**DATA PROVIDED**
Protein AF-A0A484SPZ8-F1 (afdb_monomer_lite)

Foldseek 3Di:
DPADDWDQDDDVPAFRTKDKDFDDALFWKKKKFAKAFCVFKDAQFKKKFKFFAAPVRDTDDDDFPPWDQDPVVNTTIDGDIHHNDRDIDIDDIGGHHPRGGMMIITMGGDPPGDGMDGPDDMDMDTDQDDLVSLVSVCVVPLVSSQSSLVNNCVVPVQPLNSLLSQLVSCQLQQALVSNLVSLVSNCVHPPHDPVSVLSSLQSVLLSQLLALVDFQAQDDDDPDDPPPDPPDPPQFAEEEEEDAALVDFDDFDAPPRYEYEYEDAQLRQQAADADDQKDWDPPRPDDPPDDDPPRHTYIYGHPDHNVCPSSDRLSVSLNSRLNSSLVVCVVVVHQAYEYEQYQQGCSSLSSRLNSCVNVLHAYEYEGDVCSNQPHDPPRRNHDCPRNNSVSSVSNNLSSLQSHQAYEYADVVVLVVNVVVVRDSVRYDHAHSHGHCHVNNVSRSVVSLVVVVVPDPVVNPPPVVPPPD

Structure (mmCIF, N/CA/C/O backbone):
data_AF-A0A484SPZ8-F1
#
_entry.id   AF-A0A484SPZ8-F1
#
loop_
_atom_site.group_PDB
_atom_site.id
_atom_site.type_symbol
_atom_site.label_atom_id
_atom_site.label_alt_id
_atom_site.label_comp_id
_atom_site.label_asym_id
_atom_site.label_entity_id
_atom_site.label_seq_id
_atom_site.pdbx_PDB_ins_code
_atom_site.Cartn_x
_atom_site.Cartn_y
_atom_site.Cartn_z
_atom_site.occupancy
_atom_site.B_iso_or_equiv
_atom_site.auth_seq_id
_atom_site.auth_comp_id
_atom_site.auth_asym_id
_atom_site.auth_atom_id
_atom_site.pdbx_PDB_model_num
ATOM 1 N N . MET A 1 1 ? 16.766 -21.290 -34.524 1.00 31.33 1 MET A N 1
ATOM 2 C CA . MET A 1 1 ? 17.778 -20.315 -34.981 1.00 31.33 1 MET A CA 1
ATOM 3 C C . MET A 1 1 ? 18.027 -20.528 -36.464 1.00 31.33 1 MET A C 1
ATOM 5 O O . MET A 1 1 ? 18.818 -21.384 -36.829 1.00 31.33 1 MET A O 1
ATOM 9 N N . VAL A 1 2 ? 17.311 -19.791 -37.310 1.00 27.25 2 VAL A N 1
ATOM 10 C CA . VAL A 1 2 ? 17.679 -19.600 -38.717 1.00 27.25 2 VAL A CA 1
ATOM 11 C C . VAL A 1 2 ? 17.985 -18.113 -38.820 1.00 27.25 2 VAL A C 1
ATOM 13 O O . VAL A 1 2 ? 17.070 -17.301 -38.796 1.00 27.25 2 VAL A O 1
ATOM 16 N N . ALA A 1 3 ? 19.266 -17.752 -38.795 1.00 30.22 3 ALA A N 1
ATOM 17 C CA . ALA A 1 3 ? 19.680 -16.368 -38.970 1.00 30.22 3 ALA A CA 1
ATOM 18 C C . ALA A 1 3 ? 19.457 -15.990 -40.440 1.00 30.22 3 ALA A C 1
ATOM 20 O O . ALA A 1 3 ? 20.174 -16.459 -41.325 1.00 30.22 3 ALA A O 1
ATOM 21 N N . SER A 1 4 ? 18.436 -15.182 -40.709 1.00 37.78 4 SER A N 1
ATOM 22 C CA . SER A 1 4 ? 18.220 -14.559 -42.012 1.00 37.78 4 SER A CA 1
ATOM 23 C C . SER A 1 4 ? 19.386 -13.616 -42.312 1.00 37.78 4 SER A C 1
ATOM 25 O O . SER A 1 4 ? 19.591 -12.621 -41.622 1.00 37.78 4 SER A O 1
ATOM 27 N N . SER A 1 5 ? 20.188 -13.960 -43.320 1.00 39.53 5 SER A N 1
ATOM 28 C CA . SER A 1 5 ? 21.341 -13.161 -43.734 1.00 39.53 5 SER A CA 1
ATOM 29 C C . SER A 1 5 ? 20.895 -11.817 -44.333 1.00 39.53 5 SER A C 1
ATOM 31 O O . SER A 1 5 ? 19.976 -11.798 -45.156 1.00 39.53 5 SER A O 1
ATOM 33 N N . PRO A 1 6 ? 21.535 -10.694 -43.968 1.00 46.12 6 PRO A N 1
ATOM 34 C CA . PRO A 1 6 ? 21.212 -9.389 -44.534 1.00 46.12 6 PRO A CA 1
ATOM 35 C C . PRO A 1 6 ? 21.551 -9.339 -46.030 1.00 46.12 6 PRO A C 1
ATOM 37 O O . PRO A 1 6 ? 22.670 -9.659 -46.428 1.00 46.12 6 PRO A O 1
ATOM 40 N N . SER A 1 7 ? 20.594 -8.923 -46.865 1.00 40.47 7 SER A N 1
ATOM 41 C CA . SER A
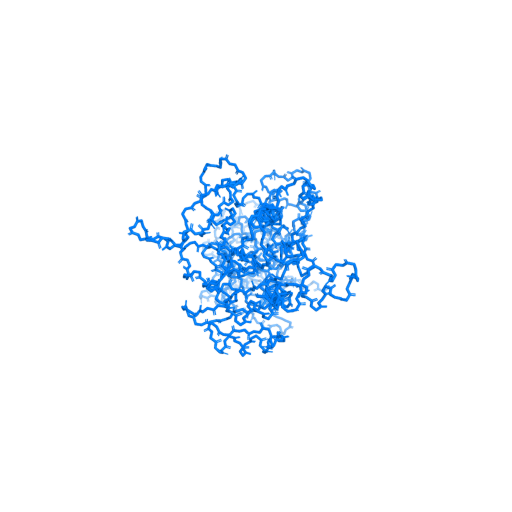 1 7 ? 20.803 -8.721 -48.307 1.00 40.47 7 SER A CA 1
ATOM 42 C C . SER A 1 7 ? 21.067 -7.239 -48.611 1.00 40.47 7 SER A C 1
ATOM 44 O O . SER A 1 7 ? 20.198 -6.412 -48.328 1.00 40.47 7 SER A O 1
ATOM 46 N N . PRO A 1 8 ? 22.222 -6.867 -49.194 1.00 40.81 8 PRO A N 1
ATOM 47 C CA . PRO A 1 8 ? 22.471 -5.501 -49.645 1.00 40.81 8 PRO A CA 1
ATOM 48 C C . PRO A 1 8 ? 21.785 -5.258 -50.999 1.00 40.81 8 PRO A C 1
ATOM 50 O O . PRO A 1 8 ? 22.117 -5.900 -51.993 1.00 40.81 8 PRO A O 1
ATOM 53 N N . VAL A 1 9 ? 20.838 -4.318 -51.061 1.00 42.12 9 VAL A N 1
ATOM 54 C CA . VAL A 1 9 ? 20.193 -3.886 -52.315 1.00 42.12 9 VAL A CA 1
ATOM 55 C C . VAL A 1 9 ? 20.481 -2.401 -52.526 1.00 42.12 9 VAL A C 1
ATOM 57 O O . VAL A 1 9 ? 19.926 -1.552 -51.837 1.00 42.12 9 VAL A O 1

**EXERCISE DETAILS**
Without the pictures, give all of the entries above again exactly.

**YOUR RESPONSE**
Protein AF-A0A484SPZ8-F1 (afdb_monomer_lite)

Foldseek 3Di:
DPADDWDQDDDVPAFRTKDKDFDDALFWKKKKFAKAFCVFKDAQFKKKFKFFAAPVRDTDDDDFPPWDQDPVVNTTIDGDIHHNDRDIDIDDIGGHHPRGGMMIITMGGDPPGDGMDGPDDMDMDTDQDDLVSLVSVCVVPLVSSQSSLVNNCVVPVQPLNSLLSQLVSCQLQQALVSNLVSLVSNCVHPPHDPVSVLSSLQSVLLSQLLALVDFQAQDDDDPDDPPPDPPDPPQFAEEEEEDAALVDFDDFDAPPRYEYEYEDAQLRQQAADADDQKDWDPPRPDDPPDDDPPRHTYIYGHPDHNVCPSSDRLSVSLNSRLNSSLVVCVVVVHQAYEYEQYQQGCSSLSSRLNSCVNVLHAYEYEGDVCSNQPHDPPRRNHDCPRNNSVSSVSNNLSSLQSHQAYEYADVVVLVVNVVVVRDSVRYDHAHSHGHCHVNNVSRSVVSLVVVVVPDPVVNPPPVVPPPD

Structure (mmCIF, N/CA/C/O backbone):
data_AF-A0A484SPZ8-F1
#
_entry.id   AF-A0A484SPZ8-F1
#
loop_
_atom_site.group_PDB
_atom_site.id
_atom_site.type_symbol
_atom_site.label_atom_id
_atom_site.label_alt_id
_atom_site.label_comp_id
_atom_site.label_asym_id
_atom_site.label_entity_id
_atom_site.label_seq_id
_atom_site.pdbx_PDB_ins_code
_atom_site.Cartn_x
_atom_site.Cartn_y
_atom_site.Cartn_z
_atom_site.occupancy
_atom_site.B_iso_or_equiv
_atom_site.auth_seq_id
_atom_site.auth_comp_id
_atom_site.auth_asym_id
_atom_site.auth_atom_id
_atom_site.pdbx_PDB_model_num
ATOM 1 N N . MET A 1 1 ? 16.766 -21.290 -34.524 1.00 31.33 1 MET A N 1
ATOM 2 C CA . MET A 1 1 ? 17.778 -20.315 -34.981 1.00 31.33 1 MET A CA 1
ATOM 3 C C . MET A 1 1 ? 18.027 -20.528 -36.464 1.00 31.33 1 MET A C 1
ATOM 5 O O . MET A 1 1 ? 18.818 -21.384 -36.829 1.00 31.33 1 MET A O 1
ATOM 9 N N . VAL A 1 2 ? 17.311 -19.791 -37.310 1.00 27.25 2 VAL A N 1
ATOM 10 C CA . VAL A 1 2 ? 17.679 -19.600 -38.717 1.00 27.25 2 VAL A CA 1
ATOM 11 C C . VAL A 1 2 ? 17.985 -18.113 -38.820 1.00 27.25 2 VAL A C 1
ATOM 13 O O . VAL A 1 2 ? 17.070 -17.301 -38.796 1.00 27.25 2 VAL A O 1
ATOM 16 N N . ALA A 1 3 ? 19.266 -17.752 -38.795 1.00 30.22 3 ALA A N 1
ATOM 17 C CA . ALA A 1 3 ? 19.680 -16.368 -38.970 1.00 30.22 3 ALA A CA 1
ATOM 18 C C . ALA A 1 3 ? 19.457 -15.990 -40.440 1.00 30.22 3 ALA A C 1
ATOM 20 O O . ALA A 1 3 ? 20.174 -16.459 -41.325 1.00 30.22 3 ALA A O 1
ATOM 21 N N . SER A 1 4 ? 18.436 -15.182 -40.709 1.00 37.78 4 SER A N 1
ATOM 22 C CA . SER A 1 4 ? 18.220 -14.559 -42.012 1.00 37.78 4 SER A CA 1
ATOM 23 C C . SER A 1 4 ? 19.386 -13.616 -42.312 1.00 37.78 4 SER A C 1
ATOM 25 O O . SER A 1 4 ? 19.591 -12.621 -41.622 1.00 37.78 4 SER A O 1
ATOM 27 N N . SER A 1 5 ? 20.188 -13.960 -43.320 1.00 39.53 5 SER A N 1
ATOM 28 C CA . SER A 1 5 ? 21.341 -13.161 -43.734 1.00 39.53 5 SER A CA 1
ATOM 29 C C . SER A 1 5 ? 20.895 -11.817 -44.333 1.00 39.53 5 SER A C 1
ATOM 31 O O . SER A 1 5 ? 19.976 -11.798 -45.156 1.00 39.53 5 SER A O 1
ATOM 33 N N . PRO A 1 6 ? 21.535 -10.694 -43.968 1.00 46.12 6 PRO A N 1
ATOM 34 C CA . PRO A 1 6 ? 21.212 -9.389 -44.534 1.00 46.12 6 PRO A CA 1
ATOM 35 C C . PRO A 1 6 ? 21.551 -9.339 -46.030 1.00 46.12 6 PRO A C 1
ATOM 37 O O . PRO A 1 6 ? 22.670 -9.659 -46.428 1.00 46.12 6 PRO A O 1
ATOM 40 N N . SER A 1 7 ? 20.594 -8.923 -46.865 1.00 40.47 7 SER A N 1
ATOM 41 C CA . SER A
 1 7 ? 20.803 -8.721 -48.307 1.00 40.47 7 SER A CA 1
ATOM 42 C C . SER A 1 7 ? 21.067 -7.239 -48.611 1.00 40.47 7 SER A C 1
ATOM 44 O O . SER A 1 7 ? 20.198 -6.412 -48.328 1.00 40.47 7 SER A O 1
ATOM 46 N N . PRO A 1 8 ? 22.222 -6.867 -49.194 1.00 40.81 8 PRO A N 1
ATOM 47 C CA . PRO A 1 8 ? 22.471 -5.501 -49.645 1.00 40.81 8 PRO A CA 1
ATOM 48 C C . PRO A 1 8 ? 21.785 -5.258 -50.999 1.00 40.81 8 PRO A C 1
ATOM 50 O O . PRO A 1 8 ? 22.117 -5.900 -51.993 1.00 40.81 8 PRO A O 1
ATOM 53 N N . VAL A 1 9 ? 20.838 -4.318 -51.061 1.00 42.12 9 VAL A N 1
ATOM 54 C CA . VAL A 1 9 ? 20.193 -3.886 -52.315 1.00 42.12 9 VAL A CA 1
ATOM 55 C C . VAL A 1 9 ? 20.481 -2.401 -52.526 1.00 42.12 9 VAL A C 1
ATOM 57 O O . VAL A 1 9 ? 19.926 -1.552 -51.837 1.00 42.12 9 VAL A O 1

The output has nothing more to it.